What you are asked to do: Word for word, copy the lines beginning at the one with "ATOM 294 O O" and ending at the last line below; pictures stay out.

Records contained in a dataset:
────────

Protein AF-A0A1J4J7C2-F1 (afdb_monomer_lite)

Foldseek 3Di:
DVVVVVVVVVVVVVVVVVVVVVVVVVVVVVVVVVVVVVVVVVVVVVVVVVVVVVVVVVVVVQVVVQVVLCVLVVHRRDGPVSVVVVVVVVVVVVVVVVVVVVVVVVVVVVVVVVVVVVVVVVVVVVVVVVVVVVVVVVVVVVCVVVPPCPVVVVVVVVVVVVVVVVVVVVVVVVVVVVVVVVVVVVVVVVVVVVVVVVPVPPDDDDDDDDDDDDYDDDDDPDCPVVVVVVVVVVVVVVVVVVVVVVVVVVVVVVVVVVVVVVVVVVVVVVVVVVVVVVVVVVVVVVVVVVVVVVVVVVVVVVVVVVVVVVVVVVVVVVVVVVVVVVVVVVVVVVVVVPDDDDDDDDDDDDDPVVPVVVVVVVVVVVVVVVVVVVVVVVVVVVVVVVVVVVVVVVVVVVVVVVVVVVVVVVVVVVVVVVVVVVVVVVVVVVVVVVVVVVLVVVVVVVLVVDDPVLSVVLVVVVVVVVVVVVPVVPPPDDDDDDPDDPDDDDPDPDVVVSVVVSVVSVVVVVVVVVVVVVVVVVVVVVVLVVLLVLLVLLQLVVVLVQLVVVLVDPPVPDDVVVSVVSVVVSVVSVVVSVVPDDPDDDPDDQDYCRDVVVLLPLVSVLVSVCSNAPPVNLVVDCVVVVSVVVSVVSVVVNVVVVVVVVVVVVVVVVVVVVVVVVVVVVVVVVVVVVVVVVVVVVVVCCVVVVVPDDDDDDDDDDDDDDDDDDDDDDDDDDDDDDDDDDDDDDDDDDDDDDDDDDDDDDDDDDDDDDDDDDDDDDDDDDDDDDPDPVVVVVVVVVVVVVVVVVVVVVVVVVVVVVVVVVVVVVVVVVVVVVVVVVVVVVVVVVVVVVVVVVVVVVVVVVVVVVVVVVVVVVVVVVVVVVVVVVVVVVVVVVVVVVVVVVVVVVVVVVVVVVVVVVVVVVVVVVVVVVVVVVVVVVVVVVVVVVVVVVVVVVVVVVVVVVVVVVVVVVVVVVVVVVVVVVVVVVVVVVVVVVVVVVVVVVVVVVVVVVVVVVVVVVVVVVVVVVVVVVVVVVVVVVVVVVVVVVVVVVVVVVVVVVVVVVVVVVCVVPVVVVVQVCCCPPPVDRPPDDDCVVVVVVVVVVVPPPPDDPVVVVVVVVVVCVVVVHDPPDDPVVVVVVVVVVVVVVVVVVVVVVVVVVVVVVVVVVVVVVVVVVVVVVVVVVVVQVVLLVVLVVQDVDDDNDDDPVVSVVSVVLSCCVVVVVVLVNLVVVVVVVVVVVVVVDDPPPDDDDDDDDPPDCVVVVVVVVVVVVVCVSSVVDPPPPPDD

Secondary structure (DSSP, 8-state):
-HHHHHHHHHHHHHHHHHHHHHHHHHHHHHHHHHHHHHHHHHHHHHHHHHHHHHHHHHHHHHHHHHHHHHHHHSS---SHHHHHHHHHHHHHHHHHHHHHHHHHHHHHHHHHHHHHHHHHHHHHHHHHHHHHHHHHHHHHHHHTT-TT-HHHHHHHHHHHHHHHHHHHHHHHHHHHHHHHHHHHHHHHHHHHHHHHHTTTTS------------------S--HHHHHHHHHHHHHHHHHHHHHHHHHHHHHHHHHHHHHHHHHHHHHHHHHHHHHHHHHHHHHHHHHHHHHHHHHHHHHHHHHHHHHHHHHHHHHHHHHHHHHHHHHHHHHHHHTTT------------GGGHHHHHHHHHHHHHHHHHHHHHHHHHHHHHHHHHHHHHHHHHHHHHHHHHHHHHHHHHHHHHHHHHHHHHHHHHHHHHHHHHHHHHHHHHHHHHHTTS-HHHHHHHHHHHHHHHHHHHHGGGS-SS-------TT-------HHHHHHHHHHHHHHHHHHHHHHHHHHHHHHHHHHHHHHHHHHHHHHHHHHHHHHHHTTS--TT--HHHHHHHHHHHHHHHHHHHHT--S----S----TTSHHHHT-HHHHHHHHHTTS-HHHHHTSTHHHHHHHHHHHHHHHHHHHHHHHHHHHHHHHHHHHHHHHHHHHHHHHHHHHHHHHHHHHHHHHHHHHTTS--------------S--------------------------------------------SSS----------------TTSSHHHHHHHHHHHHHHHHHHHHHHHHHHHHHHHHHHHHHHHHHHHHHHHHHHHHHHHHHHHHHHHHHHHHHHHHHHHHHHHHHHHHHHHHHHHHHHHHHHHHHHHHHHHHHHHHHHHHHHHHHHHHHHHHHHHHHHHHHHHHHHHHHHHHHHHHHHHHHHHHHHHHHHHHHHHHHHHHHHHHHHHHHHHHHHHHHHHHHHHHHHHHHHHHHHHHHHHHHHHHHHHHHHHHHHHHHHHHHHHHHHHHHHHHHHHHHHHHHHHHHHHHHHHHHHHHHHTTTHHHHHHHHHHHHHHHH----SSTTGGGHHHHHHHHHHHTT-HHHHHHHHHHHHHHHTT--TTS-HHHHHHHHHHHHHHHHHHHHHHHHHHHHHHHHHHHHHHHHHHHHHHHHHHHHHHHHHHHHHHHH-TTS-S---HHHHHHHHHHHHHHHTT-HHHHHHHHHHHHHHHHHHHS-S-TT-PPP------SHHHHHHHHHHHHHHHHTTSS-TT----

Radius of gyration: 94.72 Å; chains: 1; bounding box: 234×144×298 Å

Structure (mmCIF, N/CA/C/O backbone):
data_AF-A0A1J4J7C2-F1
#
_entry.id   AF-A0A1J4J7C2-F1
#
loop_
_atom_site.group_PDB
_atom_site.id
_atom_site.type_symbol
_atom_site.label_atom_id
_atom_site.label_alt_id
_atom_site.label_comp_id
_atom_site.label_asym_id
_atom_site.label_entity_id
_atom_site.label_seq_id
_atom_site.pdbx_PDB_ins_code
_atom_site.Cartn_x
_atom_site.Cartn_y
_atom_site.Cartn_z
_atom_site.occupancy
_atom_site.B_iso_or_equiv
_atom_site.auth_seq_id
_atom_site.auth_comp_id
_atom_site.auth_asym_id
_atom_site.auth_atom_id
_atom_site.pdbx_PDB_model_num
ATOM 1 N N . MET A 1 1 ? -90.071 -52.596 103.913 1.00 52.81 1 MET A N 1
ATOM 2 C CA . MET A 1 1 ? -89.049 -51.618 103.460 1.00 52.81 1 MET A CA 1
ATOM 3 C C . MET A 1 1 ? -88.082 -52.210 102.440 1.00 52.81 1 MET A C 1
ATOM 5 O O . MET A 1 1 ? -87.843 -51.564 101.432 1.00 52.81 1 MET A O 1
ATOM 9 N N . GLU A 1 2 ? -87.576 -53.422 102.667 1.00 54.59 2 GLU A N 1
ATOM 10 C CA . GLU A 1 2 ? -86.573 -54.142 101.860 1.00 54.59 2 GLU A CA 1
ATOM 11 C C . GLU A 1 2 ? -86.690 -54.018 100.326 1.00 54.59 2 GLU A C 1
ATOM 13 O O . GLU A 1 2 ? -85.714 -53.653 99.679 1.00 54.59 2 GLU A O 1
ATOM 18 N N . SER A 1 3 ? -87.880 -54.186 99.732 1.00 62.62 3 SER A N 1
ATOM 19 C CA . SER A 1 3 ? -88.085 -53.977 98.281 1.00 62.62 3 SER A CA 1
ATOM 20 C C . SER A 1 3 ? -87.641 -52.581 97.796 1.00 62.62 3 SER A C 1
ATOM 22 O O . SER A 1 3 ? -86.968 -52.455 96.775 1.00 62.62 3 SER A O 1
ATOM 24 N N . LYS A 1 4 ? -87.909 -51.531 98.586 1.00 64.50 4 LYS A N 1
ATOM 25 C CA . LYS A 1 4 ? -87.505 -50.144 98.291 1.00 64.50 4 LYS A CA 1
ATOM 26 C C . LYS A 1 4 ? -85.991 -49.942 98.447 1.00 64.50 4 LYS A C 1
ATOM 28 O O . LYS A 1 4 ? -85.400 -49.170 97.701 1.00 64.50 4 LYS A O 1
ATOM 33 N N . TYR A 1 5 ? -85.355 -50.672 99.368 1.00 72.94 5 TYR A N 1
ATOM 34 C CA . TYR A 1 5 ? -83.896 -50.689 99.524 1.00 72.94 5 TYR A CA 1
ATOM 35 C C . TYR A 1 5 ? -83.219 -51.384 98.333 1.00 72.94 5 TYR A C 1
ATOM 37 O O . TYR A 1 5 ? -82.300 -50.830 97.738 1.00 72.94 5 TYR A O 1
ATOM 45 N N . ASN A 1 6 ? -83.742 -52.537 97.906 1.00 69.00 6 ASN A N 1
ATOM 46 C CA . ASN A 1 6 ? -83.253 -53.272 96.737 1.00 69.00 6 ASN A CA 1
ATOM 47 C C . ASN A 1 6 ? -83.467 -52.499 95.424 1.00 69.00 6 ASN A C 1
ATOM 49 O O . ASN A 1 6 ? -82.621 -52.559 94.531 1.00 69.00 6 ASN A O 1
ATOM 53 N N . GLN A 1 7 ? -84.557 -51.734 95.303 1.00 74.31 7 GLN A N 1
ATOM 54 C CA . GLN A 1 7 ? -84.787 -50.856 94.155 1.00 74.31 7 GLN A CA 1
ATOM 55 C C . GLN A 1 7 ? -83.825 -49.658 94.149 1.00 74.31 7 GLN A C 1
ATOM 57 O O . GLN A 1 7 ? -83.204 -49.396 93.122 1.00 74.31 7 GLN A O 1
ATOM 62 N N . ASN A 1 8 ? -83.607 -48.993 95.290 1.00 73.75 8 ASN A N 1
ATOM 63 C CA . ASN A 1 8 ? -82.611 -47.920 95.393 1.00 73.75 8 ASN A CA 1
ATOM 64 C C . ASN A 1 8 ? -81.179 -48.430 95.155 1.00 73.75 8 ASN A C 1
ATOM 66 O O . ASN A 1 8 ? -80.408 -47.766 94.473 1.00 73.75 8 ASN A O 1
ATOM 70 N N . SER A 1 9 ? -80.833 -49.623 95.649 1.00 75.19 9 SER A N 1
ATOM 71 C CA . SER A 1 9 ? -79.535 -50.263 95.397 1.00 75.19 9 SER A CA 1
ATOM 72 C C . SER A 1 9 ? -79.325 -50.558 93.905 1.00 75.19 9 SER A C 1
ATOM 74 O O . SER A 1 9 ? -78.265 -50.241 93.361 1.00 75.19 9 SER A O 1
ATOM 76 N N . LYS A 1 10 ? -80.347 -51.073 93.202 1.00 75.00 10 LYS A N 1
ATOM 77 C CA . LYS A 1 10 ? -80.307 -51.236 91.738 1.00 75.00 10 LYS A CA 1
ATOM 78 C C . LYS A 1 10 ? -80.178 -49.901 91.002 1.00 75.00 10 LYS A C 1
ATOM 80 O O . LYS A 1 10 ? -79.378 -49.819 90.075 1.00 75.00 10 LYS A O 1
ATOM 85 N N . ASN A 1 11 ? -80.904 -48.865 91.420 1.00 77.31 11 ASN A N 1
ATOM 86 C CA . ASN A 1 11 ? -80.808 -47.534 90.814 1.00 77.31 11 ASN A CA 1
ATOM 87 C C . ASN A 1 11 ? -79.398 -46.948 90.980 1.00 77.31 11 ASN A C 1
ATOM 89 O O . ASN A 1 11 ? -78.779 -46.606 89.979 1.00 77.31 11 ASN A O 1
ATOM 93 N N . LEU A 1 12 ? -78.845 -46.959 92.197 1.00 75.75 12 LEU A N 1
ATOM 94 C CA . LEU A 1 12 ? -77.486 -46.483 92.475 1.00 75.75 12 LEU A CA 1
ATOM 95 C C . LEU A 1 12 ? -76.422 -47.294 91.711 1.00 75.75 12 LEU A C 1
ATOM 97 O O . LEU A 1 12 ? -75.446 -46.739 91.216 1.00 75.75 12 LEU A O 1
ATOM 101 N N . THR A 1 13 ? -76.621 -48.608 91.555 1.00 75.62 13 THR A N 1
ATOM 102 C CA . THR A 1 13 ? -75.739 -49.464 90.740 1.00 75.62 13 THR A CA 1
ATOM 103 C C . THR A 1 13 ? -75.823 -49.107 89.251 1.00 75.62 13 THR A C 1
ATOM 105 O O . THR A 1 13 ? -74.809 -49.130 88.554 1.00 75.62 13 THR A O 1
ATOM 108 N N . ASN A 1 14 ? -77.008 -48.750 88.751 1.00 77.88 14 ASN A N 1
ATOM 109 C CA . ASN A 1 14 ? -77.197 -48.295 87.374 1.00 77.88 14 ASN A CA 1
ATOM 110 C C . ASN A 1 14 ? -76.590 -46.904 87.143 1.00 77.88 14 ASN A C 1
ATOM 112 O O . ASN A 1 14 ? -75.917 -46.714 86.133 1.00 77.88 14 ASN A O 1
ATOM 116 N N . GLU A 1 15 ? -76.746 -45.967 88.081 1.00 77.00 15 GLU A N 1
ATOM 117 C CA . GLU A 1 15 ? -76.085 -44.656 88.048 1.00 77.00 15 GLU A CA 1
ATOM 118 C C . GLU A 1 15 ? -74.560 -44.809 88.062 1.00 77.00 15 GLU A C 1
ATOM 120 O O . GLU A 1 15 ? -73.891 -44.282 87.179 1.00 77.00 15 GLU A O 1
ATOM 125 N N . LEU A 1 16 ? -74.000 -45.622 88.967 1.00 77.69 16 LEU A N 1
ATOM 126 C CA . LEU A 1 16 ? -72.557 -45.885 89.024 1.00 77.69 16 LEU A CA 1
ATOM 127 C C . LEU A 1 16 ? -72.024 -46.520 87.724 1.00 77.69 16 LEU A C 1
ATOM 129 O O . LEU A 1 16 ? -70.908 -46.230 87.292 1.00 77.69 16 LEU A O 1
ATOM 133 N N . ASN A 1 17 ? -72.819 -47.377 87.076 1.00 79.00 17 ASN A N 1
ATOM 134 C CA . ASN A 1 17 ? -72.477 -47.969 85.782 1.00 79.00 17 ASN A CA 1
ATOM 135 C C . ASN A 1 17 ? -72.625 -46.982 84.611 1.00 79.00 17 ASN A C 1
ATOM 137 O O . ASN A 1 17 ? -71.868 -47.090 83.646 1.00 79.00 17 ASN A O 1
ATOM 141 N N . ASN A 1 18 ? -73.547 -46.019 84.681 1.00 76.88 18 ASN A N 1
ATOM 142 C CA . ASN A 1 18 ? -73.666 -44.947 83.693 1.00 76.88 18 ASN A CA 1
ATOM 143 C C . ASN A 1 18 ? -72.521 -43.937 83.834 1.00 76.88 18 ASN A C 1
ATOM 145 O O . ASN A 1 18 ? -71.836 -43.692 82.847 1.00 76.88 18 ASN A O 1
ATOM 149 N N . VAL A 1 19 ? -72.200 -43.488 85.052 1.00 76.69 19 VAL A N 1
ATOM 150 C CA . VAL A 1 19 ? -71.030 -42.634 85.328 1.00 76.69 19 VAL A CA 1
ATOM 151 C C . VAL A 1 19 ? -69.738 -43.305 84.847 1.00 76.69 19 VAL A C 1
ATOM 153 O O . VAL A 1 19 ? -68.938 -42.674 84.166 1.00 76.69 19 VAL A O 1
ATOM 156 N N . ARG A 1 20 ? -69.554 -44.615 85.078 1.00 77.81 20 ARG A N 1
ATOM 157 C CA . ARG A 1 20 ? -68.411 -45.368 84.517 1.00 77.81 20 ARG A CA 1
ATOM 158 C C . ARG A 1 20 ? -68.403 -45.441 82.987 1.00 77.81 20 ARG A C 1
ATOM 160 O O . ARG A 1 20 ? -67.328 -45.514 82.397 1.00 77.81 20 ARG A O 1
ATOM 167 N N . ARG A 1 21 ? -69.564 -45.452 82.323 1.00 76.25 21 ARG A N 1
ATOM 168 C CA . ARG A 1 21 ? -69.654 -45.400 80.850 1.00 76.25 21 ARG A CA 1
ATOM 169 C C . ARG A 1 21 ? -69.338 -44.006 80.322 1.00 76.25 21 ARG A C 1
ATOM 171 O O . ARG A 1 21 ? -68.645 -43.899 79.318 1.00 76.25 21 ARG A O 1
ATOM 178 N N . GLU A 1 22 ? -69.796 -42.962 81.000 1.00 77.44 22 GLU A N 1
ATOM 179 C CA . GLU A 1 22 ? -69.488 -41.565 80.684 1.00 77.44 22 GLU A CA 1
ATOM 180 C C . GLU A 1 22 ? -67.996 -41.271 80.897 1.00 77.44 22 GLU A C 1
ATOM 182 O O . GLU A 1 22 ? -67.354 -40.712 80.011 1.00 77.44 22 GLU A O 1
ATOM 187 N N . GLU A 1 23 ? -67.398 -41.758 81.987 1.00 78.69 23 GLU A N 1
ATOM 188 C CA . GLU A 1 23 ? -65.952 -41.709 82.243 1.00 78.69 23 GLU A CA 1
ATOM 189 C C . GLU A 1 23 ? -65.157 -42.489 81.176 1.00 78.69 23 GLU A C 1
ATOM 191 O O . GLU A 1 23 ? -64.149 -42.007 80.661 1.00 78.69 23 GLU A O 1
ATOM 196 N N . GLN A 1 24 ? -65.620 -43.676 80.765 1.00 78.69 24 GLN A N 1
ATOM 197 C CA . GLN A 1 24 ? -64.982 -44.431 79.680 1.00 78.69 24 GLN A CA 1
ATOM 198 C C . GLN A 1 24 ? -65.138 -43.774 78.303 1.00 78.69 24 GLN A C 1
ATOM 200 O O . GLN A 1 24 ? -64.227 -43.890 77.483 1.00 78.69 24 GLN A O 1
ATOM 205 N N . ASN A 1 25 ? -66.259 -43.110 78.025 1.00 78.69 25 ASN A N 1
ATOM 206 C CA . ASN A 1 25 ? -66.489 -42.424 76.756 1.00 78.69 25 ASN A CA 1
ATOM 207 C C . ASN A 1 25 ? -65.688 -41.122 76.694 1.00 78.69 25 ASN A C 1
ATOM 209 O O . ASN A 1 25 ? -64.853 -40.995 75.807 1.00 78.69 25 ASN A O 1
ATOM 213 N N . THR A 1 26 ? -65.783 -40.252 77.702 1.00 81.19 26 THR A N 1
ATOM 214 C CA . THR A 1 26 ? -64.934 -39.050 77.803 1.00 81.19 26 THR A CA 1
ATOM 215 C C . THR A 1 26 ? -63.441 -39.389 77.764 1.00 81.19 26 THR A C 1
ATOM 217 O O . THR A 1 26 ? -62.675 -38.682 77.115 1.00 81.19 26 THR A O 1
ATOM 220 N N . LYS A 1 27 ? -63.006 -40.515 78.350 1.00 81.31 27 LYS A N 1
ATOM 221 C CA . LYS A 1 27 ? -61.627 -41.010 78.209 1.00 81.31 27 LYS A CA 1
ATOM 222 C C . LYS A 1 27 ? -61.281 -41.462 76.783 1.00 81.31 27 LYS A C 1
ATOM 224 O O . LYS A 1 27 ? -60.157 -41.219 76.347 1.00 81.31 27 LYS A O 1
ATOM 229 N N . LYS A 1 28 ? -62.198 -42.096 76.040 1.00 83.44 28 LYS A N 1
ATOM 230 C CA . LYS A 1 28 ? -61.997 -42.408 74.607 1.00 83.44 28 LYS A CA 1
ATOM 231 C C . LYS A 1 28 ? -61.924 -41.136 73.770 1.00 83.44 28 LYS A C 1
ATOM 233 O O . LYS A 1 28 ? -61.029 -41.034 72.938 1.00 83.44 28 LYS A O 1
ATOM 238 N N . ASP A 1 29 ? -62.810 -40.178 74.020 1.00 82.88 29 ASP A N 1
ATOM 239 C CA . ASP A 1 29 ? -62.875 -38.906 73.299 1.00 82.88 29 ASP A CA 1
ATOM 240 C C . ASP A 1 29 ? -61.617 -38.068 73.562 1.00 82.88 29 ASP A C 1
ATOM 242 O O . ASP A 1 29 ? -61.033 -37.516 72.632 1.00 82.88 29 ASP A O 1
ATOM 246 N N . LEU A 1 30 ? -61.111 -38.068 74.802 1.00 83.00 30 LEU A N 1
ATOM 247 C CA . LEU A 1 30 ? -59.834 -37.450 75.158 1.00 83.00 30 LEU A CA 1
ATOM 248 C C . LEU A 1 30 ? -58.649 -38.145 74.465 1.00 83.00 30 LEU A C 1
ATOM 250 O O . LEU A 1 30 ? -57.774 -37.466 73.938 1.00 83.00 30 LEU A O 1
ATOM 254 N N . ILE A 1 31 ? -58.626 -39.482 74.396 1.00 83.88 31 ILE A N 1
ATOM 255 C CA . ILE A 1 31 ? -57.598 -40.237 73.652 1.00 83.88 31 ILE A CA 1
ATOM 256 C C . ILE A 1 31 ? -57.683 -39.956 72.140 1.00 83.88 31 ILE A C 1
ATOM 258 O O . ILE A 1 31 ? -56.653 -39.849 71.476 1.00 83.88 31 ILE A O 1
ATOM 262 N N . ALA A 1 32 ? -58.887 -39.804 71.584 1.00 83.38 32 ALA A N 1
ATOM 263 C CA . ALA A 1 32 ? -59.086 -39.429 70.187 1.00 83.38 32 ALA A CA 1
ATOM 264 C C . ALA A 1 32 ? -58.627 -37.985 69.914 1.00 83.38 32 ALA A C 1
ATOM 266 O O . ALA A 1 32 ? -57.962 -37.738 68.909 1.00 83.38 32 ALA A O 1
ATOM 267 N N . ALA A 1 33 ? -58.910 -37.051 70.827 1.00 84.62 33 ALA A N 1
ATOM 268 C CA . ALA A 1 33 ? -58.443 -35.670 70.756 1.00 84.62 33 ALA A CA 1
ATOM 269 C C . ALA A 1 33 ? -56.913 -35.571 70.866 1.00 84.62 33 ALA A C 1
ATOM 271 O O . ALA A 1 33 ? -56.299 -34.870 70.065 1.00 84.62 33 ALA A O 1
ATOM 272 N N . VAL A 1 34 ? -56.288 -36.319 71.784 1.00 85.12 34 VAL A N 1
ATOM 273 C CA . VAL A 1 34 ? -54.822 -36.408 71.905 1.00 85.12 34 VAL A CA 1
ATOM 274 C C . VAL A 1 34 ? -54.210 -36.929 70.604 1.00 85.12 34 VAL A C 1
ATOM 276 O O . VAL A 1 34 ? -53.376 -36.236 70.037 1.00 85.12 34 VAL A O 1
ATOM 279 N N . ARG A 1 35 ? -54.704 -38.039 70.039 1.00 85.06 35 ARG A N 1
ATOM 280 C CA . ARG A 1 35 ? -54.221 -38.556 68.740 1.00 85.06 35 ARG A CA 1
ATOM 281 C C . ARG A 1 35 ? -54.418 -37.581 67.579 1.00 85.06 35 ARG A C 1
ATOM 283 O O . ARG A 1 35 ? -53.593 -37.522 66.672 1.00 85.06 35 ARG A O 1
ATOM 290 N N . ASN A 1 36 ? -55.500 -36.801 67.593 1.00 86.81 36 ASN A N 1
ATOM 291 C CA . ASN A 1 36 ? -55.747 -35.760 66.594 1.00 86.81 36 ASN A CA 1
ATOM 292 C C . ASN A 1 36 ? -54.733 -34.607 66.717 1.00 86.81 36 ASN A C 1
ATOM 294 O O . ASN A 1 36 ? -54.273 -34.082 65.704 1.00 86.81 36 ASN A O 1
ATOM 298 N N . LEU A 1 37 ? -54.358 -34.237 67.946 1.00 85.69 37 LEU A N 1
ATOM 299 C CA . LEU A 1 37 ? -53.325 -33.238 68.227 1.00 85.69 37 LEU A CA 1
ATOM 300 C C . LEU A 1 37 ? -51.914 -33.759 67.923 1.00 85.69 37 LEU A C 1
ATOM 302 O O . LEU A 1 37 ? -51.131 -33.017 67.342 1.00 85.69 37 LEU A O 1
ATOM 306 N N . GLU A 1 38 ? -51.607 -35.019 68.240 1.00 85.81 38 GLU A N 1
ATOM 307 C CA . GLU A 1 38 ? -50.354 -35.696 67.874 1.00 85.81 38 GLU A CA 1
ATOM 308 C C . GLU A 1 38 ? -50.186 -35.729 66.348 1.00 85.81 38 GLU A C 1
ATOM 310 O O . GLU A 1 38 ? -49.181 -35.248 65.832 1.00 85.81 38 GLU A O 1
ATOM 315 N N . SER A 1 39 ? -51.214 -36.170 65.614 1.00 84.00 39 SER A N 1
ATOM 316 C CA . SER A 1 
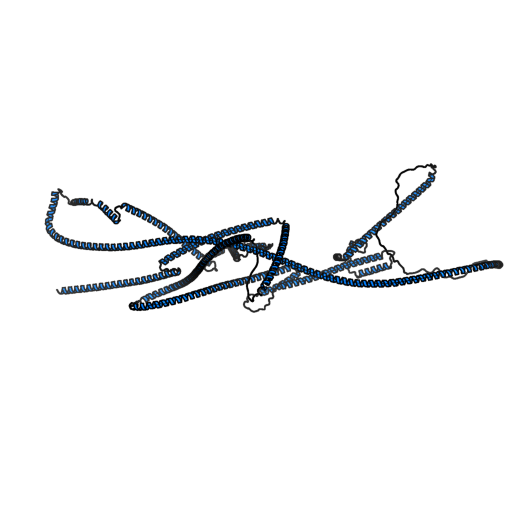39 ? -51.219 -36.185 64.145 1.00 84.00 39 SER A CA 1
ATOM 317 C C . SER A 1 39 ? -51.031 -34.788 63.534 1.00 84.00 39 SER A C 1
ATOM 319 O O . SER A 1 39 ? -50.238 -34.630 62.609 1.00 84.00 39 SER A O 1
ATOM 321 N N . LYS A 1 40 ? -51.687 -33.752 64.078 1.00 87.56 40 LYS A N 1
ATOM 322 C CA . LYS A 1 40 ? -51.500 -32.353 63.640 1.00 87.56 40 LYS A CA 1
ATOM 323 C C . LYS A 1 40 ? -50.128 -31.785 64.000 1.00 87.56 40 LYS A C 1
ATOM 325 O O . LYS A 1 40 ? -49.588 -30.976 63.249 1.00 87.56 40 LYS A O 1
ATOM 330 N N . LEU A 1 41 ? -49.563 -32.179 65.140 1.00 86.69 41 LEU A N 1
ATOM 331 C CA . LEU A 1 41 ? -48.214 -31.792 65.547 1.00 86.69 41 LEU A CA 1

────────

Output of the exercise:
ATOM 294 O O . ASN A 1 36 ? -54.273 -34.082 65.704 1.00 86.81 36 ASN A O 1
ATOM 298 N N . LEU A 1 37 ? -54.358 -34.237 67.946 1.00 85.69 37 LEU A N 1
ATOM 299 C CA . LEU A 1 37 ? -53.325 -33.238 68.227 1.00 85.69 37 LEU A CA 1
ATOM 300 C C . LEU A 1 37 ? -51.914 -33.759 67.923 1.00 85.69 37 LEU A C 1
ATOM 302 O O . LEU A 1 37 ? -51.131 -33.017 67.342 1.00 85.69 37 LEU A O 1
ATOM 306 N N . GLU A 1 38 ? -51.607 -35.019 68.240 1.00 85.81 38 GLU A N 1
ATOM 307 C CA . GLU A 1 38 ? -50.354 -35.696 67.874 1.00 85.81 38 GLU A CA 1
ATOM 308 C C . GLU A 1 38 ? -50.186 -35.729 66.348 1.00 85.81 38 GLU A C 1
ATOM 310 O O . GLU A 1 38 ? -49.181 -35.248 65.832 1.00 85.81 38 GLU A O 1
ATOM 315 N N . SER A 1 39 ? -51.214 -36.170 65.614 1.00 84.00 39 SER A N 1
ATOM 316 C CA . SER A 1 
39 ? -51.219 -36.185 64.145 1.00 84.00 39 SER A CA 1
ATOM 317 C C . SER A 1 39 ? -51.031 -34.788 63.534 1.00 84.00 39 SER A C 1
ATOM 319 O O . SER A 1 39 ? -50.238 -34.630 62.609 1.00 84.00 39 SER A O 1
ATOM 321 N N . LYS A 1 40 ? -51.687 -33.752 64.078 1.00 87.56 40 LYS A N 1
ATOM 322 C CA . LYS A 1 40 ? -51.500 -32.353 63.640 1.00 87.56 40 LYS A CA 1
ATOM 323 C C . LYS A 1 40 ? -50.128 -31.785 64.000 1.00 87.56 40 LYS A C 1
ATOM 325 O O . LYS A 1 40 ? -49.588 -30.976 63.249 1.00 87.56 40 LYS A O 1
ATOM 330 N N . LEU A 1 41 ? -49.563 -32.179 65.140 1.00 86.69 41 LEU A N 1
ATOM 331 C CA . LEU A 1 41 ? -48.214 -31.792 65.547 1.00 86.69 41 LEU A CA 1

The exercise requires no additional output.